The man in the topcoat picks up his bags again and walks off. He doesn't look back. Blind Willie would not have seen him do so if he had; his vision is now down to ghosts and shadows.

'That was beautiful,' Wheelock murmurs. The feeling of Wheelock's freshly used air puffing into the cup of his ear is hateful to Blind Willie - gruesome, in fact - but he will not give the man the pleasure of moving his head so much as an inch. 'The old f**k was actually crying. As I'm sure you saw. But you can talk the talk, Willie, I'll give you that much.'

Willie says nothing.

'Some VA hospital called the * Palace, huh?' Wheelock asks. 'Sounds like my kind of place. Where'd you read about it, Soldier of Fortune?'

The shadow of a woman, a dark shape in a darkening day, bends over the open case and drops something in.

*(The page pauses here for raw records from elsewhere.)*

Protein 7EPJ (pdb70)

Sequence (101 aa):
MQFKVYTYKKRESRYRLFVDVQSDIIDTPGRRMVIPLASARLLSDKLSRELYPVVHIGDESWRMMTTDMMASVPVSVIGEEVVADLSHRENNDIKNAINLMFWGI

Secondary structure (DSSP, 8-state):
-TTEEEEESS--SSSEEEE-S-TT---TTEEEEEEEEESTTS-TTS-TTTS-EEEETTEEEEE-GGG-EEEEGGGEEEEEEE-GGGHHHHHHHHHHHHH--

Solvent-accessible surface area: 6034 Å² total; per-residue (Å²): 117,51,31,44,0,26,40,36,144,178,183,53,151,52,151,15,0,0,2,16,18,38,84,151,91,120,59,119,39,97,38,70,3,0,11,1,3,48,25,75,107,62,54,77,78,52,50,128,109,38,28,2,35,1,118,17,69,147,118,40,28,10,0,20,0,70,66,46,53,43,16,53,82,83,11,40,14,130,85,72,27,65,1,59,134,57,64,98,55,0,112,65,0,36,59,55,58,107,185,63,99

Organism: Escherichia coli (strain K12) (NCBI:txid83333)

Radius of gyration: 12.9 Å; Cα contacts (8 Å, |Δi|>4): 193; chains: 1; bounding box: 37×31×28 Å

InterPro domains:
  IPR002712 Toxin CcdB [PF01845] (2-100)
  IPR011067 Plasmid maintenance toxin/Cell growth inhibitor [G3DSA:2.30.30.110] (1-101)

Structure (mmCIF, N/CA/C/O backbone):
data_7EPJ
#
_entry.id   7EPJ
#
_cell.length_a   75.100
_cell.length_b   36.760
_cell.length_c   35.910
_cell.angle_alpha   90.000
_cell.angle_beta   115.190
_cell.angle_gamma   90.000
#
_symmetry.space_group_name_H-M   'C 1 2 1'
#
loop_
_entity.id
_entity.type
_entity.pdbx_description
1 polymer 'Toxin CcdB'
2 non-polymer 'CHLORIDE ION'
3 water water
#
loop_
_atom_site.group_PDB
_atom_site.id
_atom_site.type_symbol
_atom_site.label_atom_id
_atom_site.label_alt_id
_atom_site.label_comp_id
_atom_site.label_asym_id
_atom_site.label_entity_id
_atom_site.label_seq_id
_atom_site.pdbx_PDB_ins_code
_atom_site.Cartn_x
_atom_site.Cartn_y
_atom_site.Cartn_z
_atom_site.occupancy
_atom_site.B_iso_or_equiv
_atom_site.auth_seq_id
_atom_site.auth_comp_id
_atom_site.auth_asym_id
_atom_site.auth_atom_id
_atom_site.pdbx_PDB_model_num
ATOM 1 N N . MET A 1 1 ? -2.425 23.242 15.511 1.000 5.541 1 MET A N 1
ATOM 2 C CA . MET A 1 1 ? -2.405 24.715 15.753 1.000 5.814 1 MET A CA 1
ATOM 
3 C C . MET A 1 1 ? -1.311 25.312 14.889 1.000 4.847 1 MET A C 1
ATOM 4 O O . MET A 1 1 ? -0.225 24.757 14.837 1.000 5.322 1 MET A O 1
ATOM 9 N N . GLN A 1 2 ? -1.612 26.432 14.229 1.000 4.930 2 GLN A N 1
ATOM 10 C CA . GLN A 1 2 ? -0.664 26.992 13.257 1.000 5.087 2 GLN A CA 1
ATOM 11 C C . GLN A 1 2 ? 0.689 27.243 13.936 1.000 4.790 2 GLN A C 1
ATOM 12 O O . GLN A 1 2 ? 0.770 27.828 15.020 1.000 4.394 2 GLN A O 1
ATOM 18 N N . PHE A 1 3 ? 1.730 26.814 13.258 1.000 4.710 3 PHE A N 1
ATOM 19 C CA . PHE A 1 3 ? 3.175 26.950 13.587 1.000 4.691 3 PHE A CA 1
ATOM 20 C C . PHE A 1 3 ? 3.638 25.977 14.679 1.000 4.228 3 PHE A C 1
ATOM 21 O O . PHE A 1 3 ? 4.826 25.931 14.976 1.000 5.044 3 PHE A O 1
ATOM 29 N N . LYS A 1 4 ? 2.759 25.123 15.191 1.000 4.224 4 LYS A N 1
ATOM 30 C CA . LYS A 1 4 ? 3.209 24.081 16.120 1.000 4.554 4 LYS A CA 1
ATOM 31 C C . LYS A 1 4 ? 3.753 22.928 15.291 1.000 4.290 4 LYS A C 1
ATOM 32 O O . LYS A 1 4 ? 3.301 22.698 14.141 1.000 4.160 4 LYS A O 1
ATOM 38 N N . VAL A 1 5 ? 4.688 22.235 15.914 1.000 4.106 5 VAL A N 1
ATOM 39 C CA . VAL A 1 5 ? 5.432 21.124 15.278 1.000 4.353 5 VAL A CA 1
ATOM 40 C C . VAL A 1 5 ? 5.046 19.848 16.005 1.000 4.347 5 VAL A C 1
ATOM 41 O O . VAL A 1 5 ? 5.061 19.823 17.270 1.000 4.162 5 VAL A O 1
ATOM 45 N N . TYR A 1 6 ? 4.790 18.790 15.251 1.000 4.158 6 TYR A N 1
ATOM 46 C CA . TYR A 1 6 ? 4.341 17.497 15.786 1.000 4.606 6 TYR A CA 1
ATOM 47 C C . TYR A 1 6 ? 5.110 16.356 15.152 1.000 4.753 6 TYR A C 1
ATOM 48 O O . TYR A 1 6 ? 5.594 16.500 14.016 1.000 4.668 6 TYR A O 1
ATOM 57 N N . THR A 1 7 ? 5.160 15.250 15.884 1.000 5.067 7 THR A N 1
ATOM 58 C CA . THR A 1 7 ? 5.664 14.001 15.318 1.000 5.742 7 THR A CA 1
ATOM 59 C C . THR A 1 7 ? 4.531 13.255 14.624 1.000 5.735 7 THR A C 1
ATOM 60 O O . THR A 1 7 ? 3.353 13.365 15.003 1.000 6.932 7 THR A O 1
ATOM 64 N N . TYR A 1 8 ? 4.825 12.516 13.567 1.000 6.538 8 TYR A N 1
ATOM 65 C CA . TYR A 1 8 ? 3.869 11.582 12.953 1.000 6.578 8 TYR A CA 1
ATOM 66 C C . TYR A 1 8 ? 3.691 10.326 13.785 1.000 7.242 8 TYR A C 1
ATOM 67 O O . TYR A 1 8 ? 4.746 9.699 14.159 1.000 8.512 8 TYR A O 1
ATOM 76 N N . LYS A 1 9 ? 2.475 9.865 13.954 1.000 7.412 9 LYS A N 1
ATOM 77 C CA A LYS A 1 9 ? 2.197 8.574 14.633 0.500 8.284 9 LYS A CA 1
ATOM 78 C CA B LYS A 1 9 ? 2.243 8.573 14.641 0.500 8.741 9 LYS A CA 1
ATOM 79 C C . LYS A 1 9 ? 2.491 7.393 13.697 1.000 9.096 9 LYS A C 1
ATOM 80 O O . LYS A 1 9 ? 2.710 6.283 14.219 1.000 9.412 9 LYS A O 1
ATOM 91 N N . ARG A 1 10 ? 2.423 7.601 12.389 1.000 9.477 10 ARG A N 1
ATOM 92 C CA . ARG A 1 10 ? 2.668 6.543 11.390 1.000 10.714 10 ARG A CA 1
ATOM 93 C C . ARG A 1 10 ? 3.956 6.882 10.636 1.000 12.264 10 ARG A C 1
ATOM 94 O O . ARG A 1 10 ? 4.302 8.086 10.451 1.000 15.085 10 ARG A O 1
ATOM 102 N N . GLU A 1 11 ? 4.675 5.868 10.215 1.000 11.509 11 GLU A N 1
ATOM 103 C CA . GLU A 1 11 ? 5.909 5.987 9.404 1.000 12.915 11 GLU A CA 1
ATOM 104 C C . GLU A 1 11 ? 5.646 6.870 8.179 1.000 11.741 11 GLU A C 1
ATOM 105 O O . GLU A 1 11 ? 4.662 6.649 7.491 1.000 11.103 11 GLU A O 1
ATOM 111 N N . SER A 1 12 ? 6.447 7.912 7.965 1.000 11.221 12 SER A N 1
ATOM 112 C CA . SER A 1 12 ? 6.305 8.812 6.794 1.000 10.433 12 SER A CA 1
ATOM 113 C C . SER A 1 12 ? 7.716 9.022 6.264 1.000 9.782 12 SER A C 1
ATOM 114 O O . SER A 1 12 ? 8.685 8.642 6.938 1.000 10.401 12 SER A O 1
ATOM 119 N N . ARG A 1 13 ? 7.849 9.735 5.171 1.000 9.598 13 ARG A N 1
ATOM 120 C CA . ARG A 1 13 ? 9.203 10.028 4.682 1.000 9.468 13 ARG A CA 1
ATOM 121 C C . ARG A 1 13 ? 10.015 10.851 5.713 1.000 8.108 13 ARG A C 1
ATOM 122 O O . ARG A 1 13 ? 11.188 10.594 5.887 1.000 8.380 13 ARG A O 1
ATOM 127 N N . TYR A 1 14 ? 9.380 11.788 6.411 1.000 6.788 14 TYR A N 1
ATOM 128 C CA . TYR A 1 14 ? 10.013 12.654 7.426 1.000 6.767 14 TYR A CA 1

A gloved hand touches Willie's gloved hand and squeezes briefly. 'God bless you, my friend,' she says.

'Thank you, ma'am.'

The shadow moves off. The little puffs of breath in Blind Willie's ear do not.

'You got something for me, pal?' Wheelock asks.

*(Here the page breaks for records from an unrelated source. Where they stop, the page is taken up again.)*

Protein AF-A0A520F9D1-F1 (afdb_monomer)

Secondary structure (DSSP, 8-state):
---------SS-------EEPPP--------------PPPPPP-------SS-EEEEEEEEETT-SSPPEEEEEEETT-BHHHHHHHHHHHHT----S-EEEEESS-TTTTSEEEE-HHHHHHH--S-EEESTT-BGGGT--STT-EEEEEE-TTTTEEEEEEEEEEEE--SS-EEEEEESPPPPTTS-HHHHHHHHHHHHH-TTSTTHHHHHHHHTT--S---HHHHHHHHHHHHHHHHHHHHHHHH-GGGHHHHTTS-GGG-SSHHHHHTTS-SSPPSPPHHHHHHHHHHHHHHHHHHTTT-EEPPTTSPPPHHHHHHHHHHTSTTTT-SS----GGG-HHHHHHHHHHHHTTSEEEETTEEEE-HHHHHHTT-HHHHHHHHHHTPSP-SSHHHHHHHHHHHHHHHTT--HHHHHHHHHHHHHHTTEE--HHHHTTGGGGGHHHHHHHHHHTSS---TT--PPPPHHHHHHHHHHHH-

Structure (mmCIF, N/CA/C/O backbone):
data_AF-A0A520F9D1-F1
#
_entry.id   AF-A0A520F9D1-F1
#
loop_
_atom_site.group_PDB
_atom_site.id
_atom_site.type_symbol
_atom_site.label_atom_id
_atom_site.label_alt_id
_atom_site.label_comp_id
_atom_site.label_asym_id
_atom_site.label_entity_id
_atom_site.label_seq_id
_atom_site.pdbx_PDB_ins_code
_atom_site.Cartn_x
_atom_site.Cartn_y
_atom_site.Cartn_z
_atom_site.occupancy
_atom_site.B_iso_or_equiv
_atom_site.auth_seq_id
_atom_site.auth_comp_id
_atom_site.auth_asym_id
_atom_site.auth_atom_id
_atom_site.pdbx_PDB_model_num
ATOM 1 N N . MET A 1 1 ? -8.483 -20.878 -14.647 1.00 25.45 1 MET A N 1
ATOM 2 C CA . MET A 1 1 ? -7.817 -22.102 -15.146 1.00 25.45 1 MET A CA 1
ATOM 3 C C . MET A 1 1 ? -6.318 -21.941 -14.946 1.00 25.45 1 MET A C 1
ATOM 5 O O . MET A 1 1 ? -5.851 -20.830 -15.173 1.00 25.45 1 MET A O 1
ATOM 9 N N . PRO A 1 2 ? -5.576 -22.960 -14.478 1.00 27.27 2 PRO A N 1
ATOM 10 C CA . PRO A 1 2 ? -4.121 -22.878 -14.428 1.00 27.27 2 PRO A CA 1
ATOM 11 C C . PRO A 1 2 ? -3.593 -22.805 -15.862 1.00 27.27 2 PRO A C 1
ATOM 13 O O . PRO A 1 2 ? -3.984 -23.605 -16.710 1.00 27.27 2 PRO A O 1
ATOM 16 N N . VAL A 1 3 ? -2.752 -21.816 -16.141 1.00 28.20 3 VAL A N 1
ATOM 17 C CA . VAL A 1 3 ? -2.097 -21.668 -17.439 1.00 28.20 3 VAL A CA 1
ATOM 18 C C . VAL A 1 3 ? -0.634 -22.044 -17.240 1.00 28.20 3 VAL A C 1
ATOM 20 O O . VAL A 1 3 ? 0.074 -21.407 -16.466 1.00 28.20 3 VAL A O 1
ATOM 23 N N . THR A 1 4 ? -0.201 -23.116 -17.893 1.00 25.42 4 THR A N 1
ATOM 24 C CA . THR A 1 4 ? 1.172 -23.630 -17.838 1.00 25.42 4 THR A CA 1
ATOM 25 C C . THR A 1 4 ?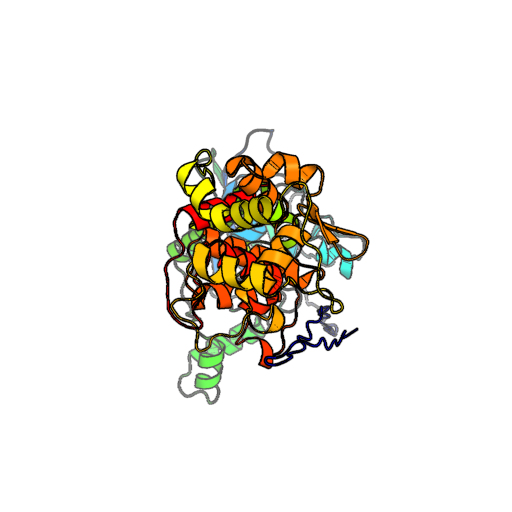 1.865 -23.284 -19.152 1.00 25.42 4 THR A C 1
ATOM 27 O O . THR A 1 4 ? 1.336 -23.606 -20.213 1.00 25.42 4 THR A O 1
ATOM 30 N N . TRP A 1 5 ? 3.045 -22.657 -19.106 1.00 31.73 5 TRP A N 1
ATOM 31 C CA . TRP A 1 5 ? 3.848 -22.398 -20.308 1.00 31.73 5 TRP A CA 1
ATOM 32 C C . TRP A 1 5 ? 5.318 -22.766 -20.121 1.00 31.73 5 TRP A C 1
ATOM 34 O O . TRP A 1 5 ? 5.920 -22.520 -19.078 1.00 31.73 5 TRP A O 1
ATOM 44 N N . THR A 1 6 ? 5.897 -23.297 -21.197 1.00 24.50 6 THR A N 1
ATOM 45 C CA . THR A 1 6 ? 7.331 -23.532 -21.399 1.00 24.50 6 THR A CA 1
ATOM 46 C C . THR A 1 6 ? 7.843 -22.638 -22.527 1.00 24.50 6 THR A C 1
ATOM 48 O O . THR A 1 6 ? 7.247 -22.619 -23.604 1.00 24.50 6 THR A O 1
ATOM 51 N N . TYR A 1 7 ? 8.972 -21.950 -22.324 1.00 28.16 7 TYR A N 1
ATOM 52 C CA . TYR A 1 7 ? 9.709 -21.259 -23.389 1.00 28.16 7 TYR A CA 1
ATOM 53 C C . TYR A 1 7 ? 11.209 -21.577 -23.315 1.00 28.16 7 TYR A C 1
ATOM 55 O O . TYR A 1 7 ? 11.755 -21.791 -22.231 1.00 28.16 7 TYR A O 1
ATOM 63 N N . ALA A 1 8 ? 11.867 -21.630 -24.475 1.00 26.19 8 ALA A N 1
ATOM 64 C CA . ALA A 1 8 ? 13.256 -22.049 -24.625 1.00 26.19 8 ALA A CA 1
ATOM 65 C C . ALA A 1 8 ? 14.220 -20.856 -24.760 1.00 26.19 8 ALA A C 1
ATOM 67 O O . ALA A 1 8 ? 14.165 -20.115 -25.738 1.00 26.19 8 ALA A O 1
ATOM 68 N N . SER A 1 9 ? 15.172 -20.744 -23.831 1.00 29.50 9 SER A N 1
ATOM 69 C CA . SER A 1 9 ? 16.558 -20.344 -24.123 1.00 29.50 9 SER A CA 1
ATOM 70 C C . SER A 1 9 ? 17.488 -20.839 -23.010 1.00 29.50 9 SER A C 1
ATOM 72 O O . SER A 1 9 ? 17.084 -20.949 -21.854 1.00 29.50 9 SER A O 1
ATOM 74 N N . SER A 1 10 ? 18.717 -21.190 -23.377 1.00 36.44 10 SER A N 1
ATOM 75 C CA . SER A 1 10 ? 19.674 -21.985 -22.603 1.00 36.44 10 SER A CA 1
ATOM 76 C C . SER A 1 10 ? 20.220 -21.293 -21.346 1.00 36.44 10 SER A C 1
ATOM 78 O O . SER A 1 10 ? 21.272 -20.668 -21.397 1.00 36.44 10 SER A O 1
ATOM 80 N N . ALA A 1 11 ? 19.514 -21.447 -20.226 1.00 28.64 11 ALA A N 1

Blind Willie reaches into his jacket pocket. He produces the envelope and holds it out, jabbing the chilly air with it. It is snatched from his fingers as soon as Wheelock can track it down and get hold of it.

'You ass**le!' There's fear as well as anger in the cop's voice. 'How many times have I told you, palm it, palm it!'

Blind Willie says nothing. He is thinking of the baseball glove, how he erased BOBBY GARFIELD - as well as you could erase ink from leather, anyway - and then printed Willie Shearman's name in its place. Later, after Vietnam and just as he was starting his new career, he erased a second time and printed a single name, GARFIELD, in big block letters. The place on the side of the old Alvin Dark glove where all these changes have been made looks flayed and raw. If he thinks of the glove, if he concentrates on that scuffed place and its layer of names, he can probably keep from doing something stupid. That's what Wheelock wants, of course, what he wants a lot more than his shitty little payoff: for Willie to do something stupid, to give himself away.

'How much?' Wheelock asks after a moment.

'Three hundred,' Blind Willie says. 'Three hundred dollars, Officer Wheelock.'

This is greeted by a little thinking silence, but Wheelock takes a step back from Blind Willie, and the puffs of breath in his ear diffuse a little. Blind Willie is grateful for small favors.